An effort to better understand the underlying mechanism of query filters and profiling

Hello,

I always find myself confused when profiling queries and find that at some point the number of DB hits increase somewhere along the execution path.

Take into consideration the following query:

MATCH (s:AudienceSegment {checksum: $checksum})<-[r:BELONGS_TO]-(t:Talent:Instagram)
WHERE t.iscore IS NOT NULL
		AND t.iscore >= $iScoreFrom
		AND t.iscore <= $iScoreTo
		AND t.followers >= $followersFrom
		AND t.followers <= $followersTo
		AND t.avg_video_views >= $videoViewsFrom
		AND t.avg_video_views <= $videoViewsTo
		AND t.avg_engagement >= $avgEngagementFrom
		AND t.avg_engagement <= $avgEngagementTo
		AND r.affinity > 0 // <----
RETURN t AS talent, r AS belongsTo
ORDER BY r.affinity DESC
SKIP $offset LIMIT $limit;

Here is a screenshot of the query PROFILE

  1. I would like to understand how come after we've matched t based on the above query params we still have s and/or r that spans beyond the matched t pool?
  2. What is the correlation between DB hits and rows? if there is any.

I think of a filter statement to have exclusive nature, in a sense that, once we've matched an edge of a relation, only the corresponding "neighbours" would be available for the rest of the query. Think of it as a funnel, the more we advance into the execution, in this case, the more pruning should be done along the way.

But as we can observe when we reach the AND r.affinity > 0 filter the pool of ts increase drastically.
I'd like to add that this query is running on a large data set and it takes anywhere between 40s to 1min to execute. We suspect that the query's poor performance is specifically due to AND r.affinity > 0.

Thoughts?

Thanks in advance.

1 Like

Hi, perhaps this explanation helps.

Since you have an index on AudienceSegment.checksum, the "anchor" of your query, or the node that is found first is s.
From there, it expands out through the BELONGS_TO relationship type to find the ts on the other end.

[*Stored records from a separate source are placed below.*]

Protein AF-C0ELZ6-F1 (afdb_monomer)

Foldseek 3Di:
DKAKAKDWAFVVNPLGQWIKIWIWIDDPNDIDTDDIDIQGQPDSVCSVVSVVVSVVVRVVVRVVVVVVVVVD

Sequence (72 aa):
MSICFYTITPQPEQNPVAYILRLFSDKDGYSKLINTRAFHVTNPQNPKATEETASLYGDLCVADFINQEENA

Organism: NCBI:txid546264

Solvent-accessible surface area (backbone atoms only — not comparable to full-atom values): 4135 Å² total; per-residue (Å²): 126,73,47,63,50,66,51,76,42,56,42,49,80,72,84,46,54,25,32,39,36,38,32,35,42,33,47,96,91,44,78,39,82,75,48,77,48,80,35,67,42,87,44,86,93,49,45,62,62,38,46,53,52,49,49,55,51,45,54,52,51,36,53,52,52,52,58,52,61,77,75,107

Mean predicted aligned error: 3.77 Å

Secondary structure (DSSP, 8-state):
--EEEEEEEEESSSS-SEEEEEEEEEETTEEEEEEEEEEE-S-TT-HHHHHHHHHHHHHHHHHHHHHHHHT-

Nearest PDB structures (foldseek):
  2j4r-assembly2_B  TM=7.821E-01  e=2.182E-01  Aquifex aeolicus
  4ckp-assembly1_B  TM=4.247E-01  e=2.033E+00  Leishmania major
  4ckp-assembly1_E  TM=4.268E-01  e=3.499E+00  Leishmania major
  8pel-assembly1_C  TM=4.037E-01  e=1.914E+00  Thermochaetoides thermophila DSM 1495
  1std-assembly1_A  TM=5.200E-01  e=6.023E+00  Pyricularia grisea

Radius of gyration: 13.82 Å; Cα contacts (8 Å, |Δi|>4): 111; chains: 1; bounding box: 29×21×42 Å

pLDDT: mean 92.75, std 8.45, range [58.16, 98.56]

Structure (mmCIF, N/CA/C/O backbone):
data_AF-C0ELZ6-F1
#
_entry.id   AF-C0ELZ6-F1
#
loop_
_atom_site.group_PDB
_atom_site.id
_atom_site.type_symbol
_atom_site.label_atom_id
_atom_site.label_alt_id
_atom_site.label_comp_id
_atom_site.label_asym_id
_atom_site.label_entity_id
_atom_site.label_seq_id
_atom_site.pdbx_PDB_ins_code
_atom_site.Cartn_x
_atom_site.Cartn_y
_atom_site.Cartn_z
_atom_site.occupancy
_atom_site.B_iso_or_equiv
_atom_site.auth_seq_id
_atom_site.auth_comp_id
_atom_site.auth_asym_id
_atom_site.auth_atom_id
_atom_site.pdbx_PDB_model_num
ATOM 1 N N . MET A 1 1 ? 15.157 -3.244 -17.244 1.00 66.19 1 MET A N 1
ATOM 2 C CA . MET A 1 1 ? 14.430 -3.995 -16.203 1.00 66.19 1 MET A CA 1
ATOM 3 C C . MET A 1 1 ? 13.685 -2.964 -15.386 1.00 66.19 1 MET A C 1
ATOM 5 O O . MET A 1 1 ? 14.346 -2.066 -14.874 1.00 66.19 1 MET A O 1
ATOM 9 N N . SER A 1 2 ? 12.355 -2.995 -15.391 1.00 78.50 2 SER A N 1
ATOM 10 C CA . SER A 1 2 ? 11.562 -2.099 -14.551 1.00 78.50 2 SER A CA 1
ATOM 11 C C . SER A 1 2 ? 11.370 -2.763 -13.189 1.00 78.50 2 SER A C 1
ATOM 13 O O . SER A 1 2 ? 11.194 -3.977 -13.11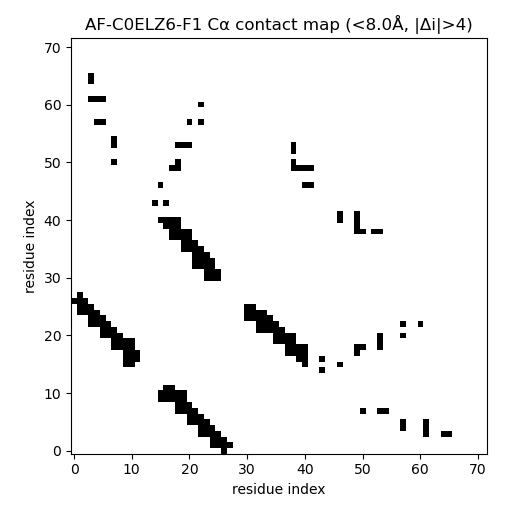8 1.00 78.50 2 SER A O 1
ATOM 15 N N . ILE A 1 3 ? 11.446 -2.000 -12.104 1.00 88.50 3 ILE A N 1
ATOM 16 C CA . ILE A 1 3 ? 11.134 -2.492 -10.756 1.00 88.50 3 ILE A CA 1
ATOM 17 C C . ILE A 1 3 ? 9.791 -1.891 -10.357 1.00 88.50 3 ILE A C 1
ATOM 19 O O . ILE A 1 3 ? 9.588 -0.689 -10.501 1.00 88.50 3 ILE A O 1
ATOM 23 N N . CYS A 1 4 ? 8.873 -2.708 -9.850 1.00 93.69 4 CYS A N 1
ATOM 24 C CA . CYS A 1 4 ? 7.621 -2.239 -9.265 1.00 93.69 4 CYS A CA 1
ATOM 25 C C . CYS A 1 4 ? 7.641 -2.512 -7.761 1.00 93.69 4 CYS A C 1
ATOM 27 O O . CYS A 1 4 ? 7.952 -3.624 -7.338 1.00 93.69 4 CYS A O 1
ATOM 29 N N . PHE A 1 5 ? 7.342 -1.500 -6.951 1.00 95.31 5 PHE A N 1
ATOM 30 C CA . PHE A 1 5 ? 7.308 -1.623 -5.493 1.00 95.31 5 PHE A CA 1
ATOM 31 C C . PHE A 1 5 ? 6.279 -0.673 -4.890 1.00 95.31 5 PHE A C 1
ATOM 33 O O . PHE A 1 5 ? 5.818 0.267 -5.539 1.00 95.31 5 PHE A O 1
ATOM 40 N N . TYR A 1 6 ? 5.921 -0.897 -3.629 1.00 97.88 6 TYR A N 1
ATOM 41 C CA . TYR A 1 6 ? 4.993 -0.033 -2.913 1.00 97.88 6 TYR A CA 1
ATOM 42 C C . TYR A 1 6 ? 5.533 0.382 -1.546 1.00 97.88 6 TYR A C 1
ATOM 44 O O . TYR A 1 6 ? 6.413 -0.255 -0.972 1.00 97.88 6 TYR A O 1
ATOM 52 N N . THR A 1 7 ? 4.978 1.469 -1.019 1.00 97.94 7 THR A N 1
ATOM 53 C CA . THR A 1 7 ? 5.152 1.887 0.372 1.00 97.94 7 THR A CA 1
ATOM 54 C C . THR A 1 7 ? 3.797 2.009 1.046 1.00 97.94 7 THR A C 1
ATOM 56 O O . THR A 1 7 ? 2.794 2.300 0.391 1.00 97.94 7 THR A O 1
ATOM 59 N N . ILE A 1 8 ? 3.767 1.793 2.360 1.00 98.38 8 ILE A N 1
ATOM 60 C CA . ILE A 1 8 ? 2.587 1.988 3.200 1.00 98.38 8 ILE A CA 1
ATOM 61 C C . ILE A 1 8 ? 2.965 2.968 4.299 1.00 98.38 8 ILE A C 1
ATOM 63 O O . ILE A 1 8 ? 3.965 2.782 4.987 1.00 98.38 8 ILE A O 1
ATOM 67 N N . THR A 1 9 ? 2.183 4.032 4.450 1.00 98.06 9 THR A N 1
ATOM 68 C CA . THR A 1 9 ? 2.397 5.034 5.498 1.00 98.06 9 THR A CA 1
ATOM 69 C C . THR A 1 9 ? 1.139 5.164 6.355 1.00 98.06 9 THR A C 1
ATOM 71 O O . THR A 1 9 ? 0.067 5.407 5.792 1.00 98.06 9 THR A O 1
ATOM 74 N N . PRO A 1 10 ? 1.228 5.031 7.689 1.00 97.62 10 PRO A N 1
ATOM 75 C CA . PRO A 1 10 ? 0.113 5.352 8.575 1.00 97.62 10 PRO A CA 1
ATOM 76 C C . PRO A 1 10 ? -0.222 6.850 8.507 1.00 97.62 10 PRO A C 1
ATOM 78 O O . PRO A 1 10 ? 0.674 7.693 8.446 1.00 97.62 10 PRO A O 1
ATOM 81 N N . GLN A 1 11 ? -1.511 7.190 8.525 1.00 96.62 11 GLN A N 1
ATOM 82 C CA . GLN A 1 11 ? -1.988 8.571 8.543 1.00 96.62 11 GLN A CA 1
ATOM 83 C C . GLN A 1 11 ? -3.100 8.743 9.595 1.00 96.62 11 GLN A C 1
ATOM 85 O O . GLN A 1 11 ? -4.199 8.211 9.407 1.00 96.62 11 GLN A O 1
ATOM 90 N N . PRO A 1 12 ? -2.867 9.513 10.676 1.00 95.38 12 PRO A N 1
ATOM 91 C CA . PRO A 1 12 ? -1.561 9.999 11.147 1.00 95.38 12 PRO A CA 1
ATOM 92 C C . PRO A 1 12 ? -0.643 8.853 11.616 1.00 95.38 12 PRO A C 1
ATOM 94 O O . PRO A 1 12 ? -1.079 7.714 11.741 1.00 95.38 12 PRO A O 1
ATOM 97 N N . GLU A 1 13 ? 0.628 9.159 11.890 1.00 93.38 13 GLU A N 1
ATOM 98 C CA . GLU A 1 13 ? 1.622 8.161 12.320 1.00 93.38 13 GLU A CA 1
ATOM 99 C C . GLU A 1 13 ? 1.258 7.491 13.657 1.00 93.38 13 GLU A C 1
ATOM 101 O O . GLU A 1 13 ? 1.434 6.287 13.827 1.00 93.38 13 GLU A O 1
ATOM 106 N N . GLN A 1 14 ? 0.688 8.258 14.590 1.00 92.50 14 GLN A N 1
ATOM 107 C CA . GLN A 1 14 ? 0.177 7.755 15.865 1.00 92.50 14 GLN A CA 1
ATOM 108 C C . GLN A 1 14 ? -1.345 7.661 15.825 1.00 92.50 14 GLN A C 1
ATOM 110 O O . GLN A 1 14 ? -2.004 8.649 15.517 1.00 92.50 14 GLN A O 1
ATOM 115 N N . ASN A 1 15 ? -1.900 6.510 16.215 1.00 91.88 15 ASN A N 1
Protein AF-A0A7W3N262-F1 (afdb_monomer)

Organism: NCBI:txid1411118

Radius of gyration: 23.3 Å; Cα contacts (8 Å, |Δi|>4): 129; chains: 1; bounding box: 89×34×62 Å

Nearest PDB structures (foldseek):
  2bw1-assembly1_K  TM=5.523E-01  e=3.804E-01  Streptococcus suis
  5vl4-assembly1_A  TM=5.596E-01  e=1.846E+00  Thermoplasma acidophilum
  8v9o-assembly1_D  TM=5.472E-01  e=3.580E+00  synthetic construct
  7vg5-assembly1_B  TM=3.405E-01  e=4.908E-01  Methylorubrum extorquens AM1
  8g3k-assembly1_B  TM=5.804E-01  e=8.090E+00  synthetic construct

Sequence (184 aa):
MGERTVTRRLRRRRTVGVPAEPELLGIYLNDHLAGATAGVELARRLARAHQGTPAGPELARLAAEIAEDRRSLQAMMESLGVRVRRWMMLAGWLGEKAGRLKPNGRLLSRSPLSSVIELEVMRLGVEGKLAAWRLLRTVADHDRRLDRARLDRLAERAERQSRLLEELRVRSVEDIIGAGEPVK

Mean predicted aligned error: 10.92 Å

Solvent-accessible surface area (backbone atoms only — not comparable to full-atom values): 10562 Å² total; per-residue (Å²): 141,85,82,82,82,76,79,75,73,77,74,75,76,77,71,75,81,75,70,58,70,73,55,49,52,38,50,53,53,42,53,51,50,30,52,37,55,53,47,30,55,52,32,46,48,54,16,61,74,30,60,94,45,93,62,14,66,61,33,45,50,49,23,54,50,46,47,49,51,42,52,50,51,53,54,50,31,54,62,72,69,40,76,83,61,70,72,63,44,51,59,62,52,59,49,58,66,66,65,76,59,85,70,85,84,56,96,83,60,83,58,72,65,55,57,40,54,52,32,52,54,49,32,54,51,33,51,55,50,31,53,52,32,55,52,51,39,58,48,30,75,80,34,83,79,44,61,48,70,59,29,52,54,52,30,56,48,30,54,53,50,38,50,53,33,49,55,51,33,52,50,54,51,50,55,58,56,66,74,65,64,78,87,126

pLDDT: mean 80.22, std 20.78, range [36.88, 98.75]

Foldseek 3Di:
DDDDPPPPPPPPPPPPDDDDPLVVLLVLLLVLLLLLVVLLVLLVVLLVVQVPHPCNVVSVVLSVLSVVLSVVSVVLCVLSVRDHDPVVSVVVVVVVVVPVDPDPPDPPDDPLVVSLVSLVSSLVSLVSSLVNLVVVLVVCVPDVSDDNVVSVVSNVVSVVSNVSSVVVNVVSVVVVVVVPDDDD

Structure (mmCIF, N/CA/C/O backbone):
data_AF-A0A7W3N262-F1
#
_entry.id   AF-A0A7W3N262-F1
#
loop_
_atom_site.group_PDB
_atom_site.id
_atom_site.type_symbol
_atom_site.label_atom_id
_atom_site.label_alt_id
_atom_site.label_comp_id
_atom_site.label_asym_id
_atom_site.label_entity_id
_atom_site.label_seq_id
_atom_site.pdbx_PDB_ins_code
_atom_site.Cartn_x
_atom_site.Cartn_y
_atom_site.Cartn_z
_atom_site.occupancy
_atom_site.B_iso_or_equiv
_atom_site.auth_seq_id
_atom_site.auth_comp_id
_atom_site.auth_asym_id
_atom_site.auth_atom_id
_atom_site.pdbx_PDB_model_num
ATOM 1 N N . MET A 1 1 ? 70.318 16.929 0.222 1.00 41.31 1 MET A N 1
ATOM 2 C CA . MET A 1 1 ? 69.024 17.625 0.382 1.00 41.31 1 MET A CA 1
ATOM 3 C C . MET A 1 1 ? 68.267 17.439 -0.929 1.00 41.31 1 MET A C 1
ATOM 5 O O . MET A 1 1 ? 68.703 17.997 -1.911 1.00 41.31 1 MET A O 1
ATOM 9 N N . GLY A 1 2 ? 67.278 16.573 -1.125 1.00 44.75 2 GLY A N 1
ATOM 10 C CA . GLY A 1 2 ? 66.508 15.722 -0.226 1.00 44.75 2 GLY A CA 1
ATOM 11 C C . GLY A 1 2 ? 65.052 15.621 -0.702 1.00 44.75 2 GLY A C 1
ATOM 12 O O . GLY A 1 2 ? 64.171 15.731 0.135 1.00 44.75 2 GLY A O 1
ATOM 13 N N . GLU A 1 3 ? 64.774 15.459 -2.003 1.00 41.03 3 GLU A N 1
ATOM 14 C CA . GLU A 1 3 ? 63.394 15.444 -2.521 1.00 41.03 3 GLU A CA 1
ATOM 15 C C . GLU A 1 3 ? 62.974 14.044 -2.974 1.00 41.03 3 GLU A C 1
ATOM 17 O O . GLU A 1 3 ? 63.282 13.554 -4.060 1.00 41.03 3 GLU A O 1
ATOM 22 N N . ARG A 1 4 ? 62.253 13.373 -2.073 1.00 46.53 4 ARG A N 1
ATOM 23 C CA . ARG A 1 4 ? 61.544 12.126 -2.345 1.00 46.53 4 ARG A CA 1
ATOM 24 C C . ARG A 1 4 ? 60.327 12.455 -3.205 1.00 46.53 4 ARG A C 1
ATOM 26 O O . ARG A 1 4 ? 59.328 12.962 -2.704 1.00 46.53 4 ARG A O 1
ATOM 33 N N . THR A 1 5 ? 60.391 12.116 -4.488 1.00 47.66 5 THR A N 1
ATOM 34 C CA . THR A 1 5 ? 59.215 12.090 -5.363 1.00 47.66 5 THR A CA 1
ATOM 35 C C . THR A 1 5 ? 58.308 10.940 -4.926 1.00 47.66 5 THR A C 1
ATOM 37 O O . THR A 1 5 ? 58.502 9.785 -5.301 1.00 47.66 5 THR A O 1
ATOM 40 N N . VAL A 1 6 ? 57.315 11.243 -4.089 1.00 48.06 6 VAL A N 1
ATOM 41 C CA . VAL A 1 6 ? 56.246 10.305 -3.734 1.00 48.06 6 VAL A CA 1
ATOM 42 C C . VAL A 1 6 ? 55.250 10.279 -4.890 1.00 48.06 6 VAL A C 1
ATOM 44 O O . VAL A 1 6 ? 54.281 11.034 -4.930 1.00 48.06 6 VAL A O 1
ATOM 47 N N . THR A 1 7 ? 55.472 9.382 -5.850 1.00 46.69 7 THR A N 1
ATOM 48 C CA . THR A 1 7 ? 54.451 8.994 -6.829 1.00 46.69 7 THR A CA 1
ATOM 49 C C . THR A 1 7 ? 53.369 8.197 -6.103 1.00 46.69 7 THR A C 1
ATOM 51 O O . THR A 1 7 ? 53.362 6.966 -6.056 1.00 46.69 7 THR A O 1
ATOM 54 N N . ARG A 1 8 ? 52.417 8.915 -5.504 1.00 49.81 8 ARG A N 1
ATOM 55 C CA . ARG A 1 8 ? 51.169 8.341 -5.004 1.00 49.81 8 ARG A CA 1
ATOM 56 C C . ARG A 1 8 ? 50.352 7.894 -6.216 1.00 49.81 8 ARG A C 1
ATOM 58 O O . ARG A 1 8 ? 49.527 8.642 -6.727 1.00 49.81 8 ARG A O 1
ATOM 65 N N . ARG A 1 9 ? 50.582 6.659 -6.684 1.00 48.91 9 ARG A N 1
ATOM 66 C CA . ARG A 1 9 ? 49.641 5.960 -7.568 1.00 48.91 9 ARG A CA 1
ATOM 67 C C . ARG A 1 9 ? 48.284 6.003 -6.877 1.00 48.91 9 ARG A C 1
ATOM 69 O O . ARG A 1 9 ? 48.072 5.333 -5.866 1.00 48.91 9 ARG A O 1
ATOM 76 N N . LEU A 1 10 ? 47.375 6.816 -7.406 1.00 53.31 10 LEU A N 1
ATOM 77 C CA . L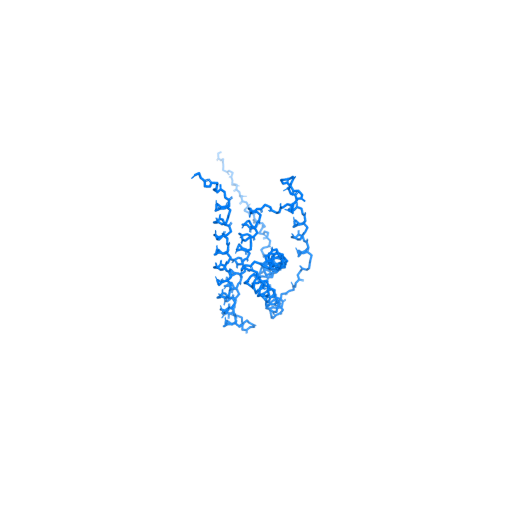EU A 1 10 ? 45.967 6.762 -7.058 1.00 53.31 10 LEU A CA 1
ATOM 78 C C . LEU A 1 10 ? 45.488 5.362 -7.446 1.00 53.31 10 LEU A C 1
ATOM 80 O O . LEU A 1 10 ? 45.185 5.081 -8.603 1.00 53.31 10 LEU A O 1
ATOM 84 N N . ARG A 1 11 ? 45.481 4.449 -6.469 1.00 48.34 11 ARG A N 1
ATOM 85 C CA . ARG A 1 11 ? 44.710 3.212 -6.535 1.00 48.34 11 ARG A CA 1
ATOM 86 C C . ARG A 1 11 ? 43.289 3.640 -6.889 1.00 48.34 11 ARG A C 1
ATOM 88 O O . ARG A 1 11 ? 42.599 4.209 -6.045 1.00 48.34 11 ARG A O 1
ATOM 95 N N . ARG A 1 12 ? 42.878 3.399 -8.140 1.00 51.25 12 ARG A N 1
ATOM 96 C CA . ARG A 1 12 ? 41.474 3.427 -8.559 1.00 51.25 12 ARG A CA 1
ATOM 97 C C . ARG A 1 12 ? 40.691 2.690 -7.475 1.00 51.25 12 ARG A C 1
ATOM 99 O O . ARG A 1 12 ? 40.884 1.487 -7.289 1.00 51.25 12 ARG A O 1
ATOM 106 N N . ARG A 1 13 ? 39.856 3.413 -6.723 1.00 49.47 13 ARG A N 1
ATOM 107 C CA . ARG A 1 13 ? 38.812 2.794 -5.906 1.00 49.47 13 ARG A CA 1
ATOM 108 C C . ARG A 1 13 ? 38.052 1.879 -6.863 1.00 49.47 13 ARG A C 1
ATOM 110 O O . ARG A 1 13 ? 37.518 2.362 -7.857 1.00 49.47 13 ARG A O 1
ATOM 117 N N . ARG A 1 14 ? 38.056 0.569 -6.602 1.00 44.34 14 ARG A N 1
ATOM 118 C CA . ARG A 1 14 ? 37.072 -0.340 -7.190 1.00 44.34 14 ARG A CA 1
ATOM 119 C C . ARG A 1 14 ? 35.715 0.245 -6.811 1.00 44.34 14 ARG A C 1
ATOM 121 O O . ARG A 1 14 ? 35.350 0.204 -5.639 1.00 44.34 14 ARG A O 1
ATOM 128 N N . THR A 1 15 ? 35.019 0.858 -7.760 1.00 49.53 15 THR A N 1
ATOM 129 C CA . THR A 1 15 ? 33.583 1.059 -7.629 1.00 49.53 15 THR A CA 1
ATOM 130 C C . THR A 1 15 ? 33.009 -0.343 -7.489 1.00 49.53 15 THR A C 1
ATOM 132 O O . THR A 1 15 ? 33.122 -1.163 -8.398 1.00 49.53 15 THR A O 1
ATOM 135 N N . VAL A 1 16 ? 32.508 -0.670 -6.297 1.00 56.41 16 VAL A N 1
ATOM 136 C CA . VAL A 1 16 ? 31.609 -1.814 -6.134 1.00 56.41 16 VAL A CA 1
ATOM 137 C C . VAL A 1 16 ? 30.525 -1.600 -7.187 1.00 56.41 16 VAL A C 1
ATOM 139 O O . VAL A 1 16 ? 29.945 -0.516 -7.221 1.00 56.41 16 VAL A O 1
ATOM 142 N N . GLY A 1 17 ? 30.391 -2.534 -8.131 1.00 43.34 17 GLY A N 1
ATOM 143 C CA . GLY A 1 17 ? 29.585 -2.344 -9.334 1.00 43.34 17 GLY A CA 1
ATOM 144 C C . GLY A 1 17 ? 28.161 -1.968 -8.955 1.00 43.34 17 GLY A C 1
ATOM 145 O O . GLY A 1 17 ? 27.429 -2.804 -8.435 1.00 43.34 17 GLY A O 1
ATOM 146 N N . VAL A 1 18 ? 27.795 -0.704 -9.168 1.00 55.38 18 VAL A N 1
ATOM 147 C CA . VAL A 1 18 ? 26.407 -0.264 -9.053 1.00 55.38 18 VAL A CA 1
ATOM 148 C C . VAL A 1 18 ? 25.645 -0.997 -10.162 1.00 55.38 18 VAL A C 1
ATOM 150 O O . VAL A 1 18 ? 26.064 -0.894 -11.319 1.00 55.38 18 VAL A O 1
ATOM 153 N N . PRO A 1 19 ? 24.604 -1.783 -9.837 1.00 60.16 19 PRO A N 1
ATOM 154 C CA . PRO A 1 19 ? 23.802 -2.481 -10.835 1.00 60.16 19 PRO A CA 1
ATOM 155 C C . PRO A 1 19 ? 23.250 -1.508 -11.882 1.00 60.16 19 PRO A C 1
ATOM 157 O O . PRO A 1 19 ? 22.999 -0.342 -11.573 1.00 60.16 19 PRO A O 1
ATOM 160 N N . ALA A 1 20 ? 23.040 -1.980 -13.113 1.00 66.12 20 ALA A N 1
ATOM 161 C CA . ALA A 1 20 ? 22.417 -1.167 -14.157 1.00 66.12 20 ALA A CA 1
ATOM 162 C C . ALA A 1 20 ? 21.008 -0.706 -13.727 1.00 66.12 20 ALA A C 1
ATOM 164 O O . ALA A 1 20 ? 20.316 -1.417 -12.999 1.00 66.12 20 ALA A O 1
ATOM 165 N N . GLU A 1 21 ? 20.551 0.456 -14.202 1.00 73.62 21 GLU A N 1
ATOM 166 C CA . GLU A 1 21 ? 19.264 1.058 -13.801 1.00 73.62 21 GLU A CA 1
ATOM 167 C C . GLU A 1 21 ? 18.051 0.100 -13.881 1.00 73.62 21 GLU A C 1
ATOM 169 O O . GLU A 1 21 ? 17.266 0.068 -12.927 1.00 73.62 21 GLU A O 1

This is the first Expand (All) you see in the plan.
There's a filter on the relationship r and this checking incurs db hits as each relationship r has to be checked for the property affinity being greater than 0. At the end of the filter step, you see the number of rows has indeed reduced.
From that point on, there is no further expansion and just projections and sorting required for your results.

Depends on the goal of your query and the graph model, but the more BELONGS_TO relationships that exist between any given pair of nodes, the more your query is going to cost because of the relationship property check.

1 Like

Hi Luanne,

Thanks for your prompt reply and explanation.
I would like to emphasis that we are also filtering ts, I expect it to reduce the number of matched rs.
Do you mean that the relation filter takes precedence over the nodes filter on the other end?

To avoid this kind of expansion I was considering splitting the WHERE clause into two and pipe results from one to another, something of the sort:

MATCH (s:AudienceSegment {checksum: $checksum})<-[r:BELONGS_TO]-(t:Talent:Instagram)
WHERE t.iscore IS NOT NULL
		AND t.iscore >= $iScoreFrom
		AND t.iscore <= $iScoreTo
		AND t.followers >= $followersFrom
		AND t.followers <= $followersTo
		AND t.avg_video_views >= $videoViewsFrom
		AND t.avg_video_views <= $videoViewsTo
		AND t.avg_engagement >= $avgEngagementFrom
		AND t.avg_engagement <= $avgEngagementTo
WITH s, r, t
WHERE r.affinity > 0 // <----
RETURN t AS talent, r AS belongsTo
ORDER BY r.affinity DESC
SKIP $offset LIMIT $limit;

But this had no effect on query performance.

Does this split make any sense in your opinion?
Thanks again.

No, moving the r.affinity filter to after the WITH will not make a difference because the relationships have already been expanded into. If you know for a fact that it would be cheaper to expand from t to s then perhaps you can play with some hints https://neo4j.com/docs/cypher-manual/current/query-tuning/using/ ?

1 Like

Hi again,

Thanks Luanne for the follow up.

I've been experimenting a few but I am not confident I am heading in the right path, so i'd like to add some more context to our use case and share what i've been trying so far.

Context

We have a fairly average size data set, ~700k nodes and ~100M relations which we are looking forward to grow by two or three folds by end of year.
We query this data set in a real-time setting, we can tolerate no more than 5s response time.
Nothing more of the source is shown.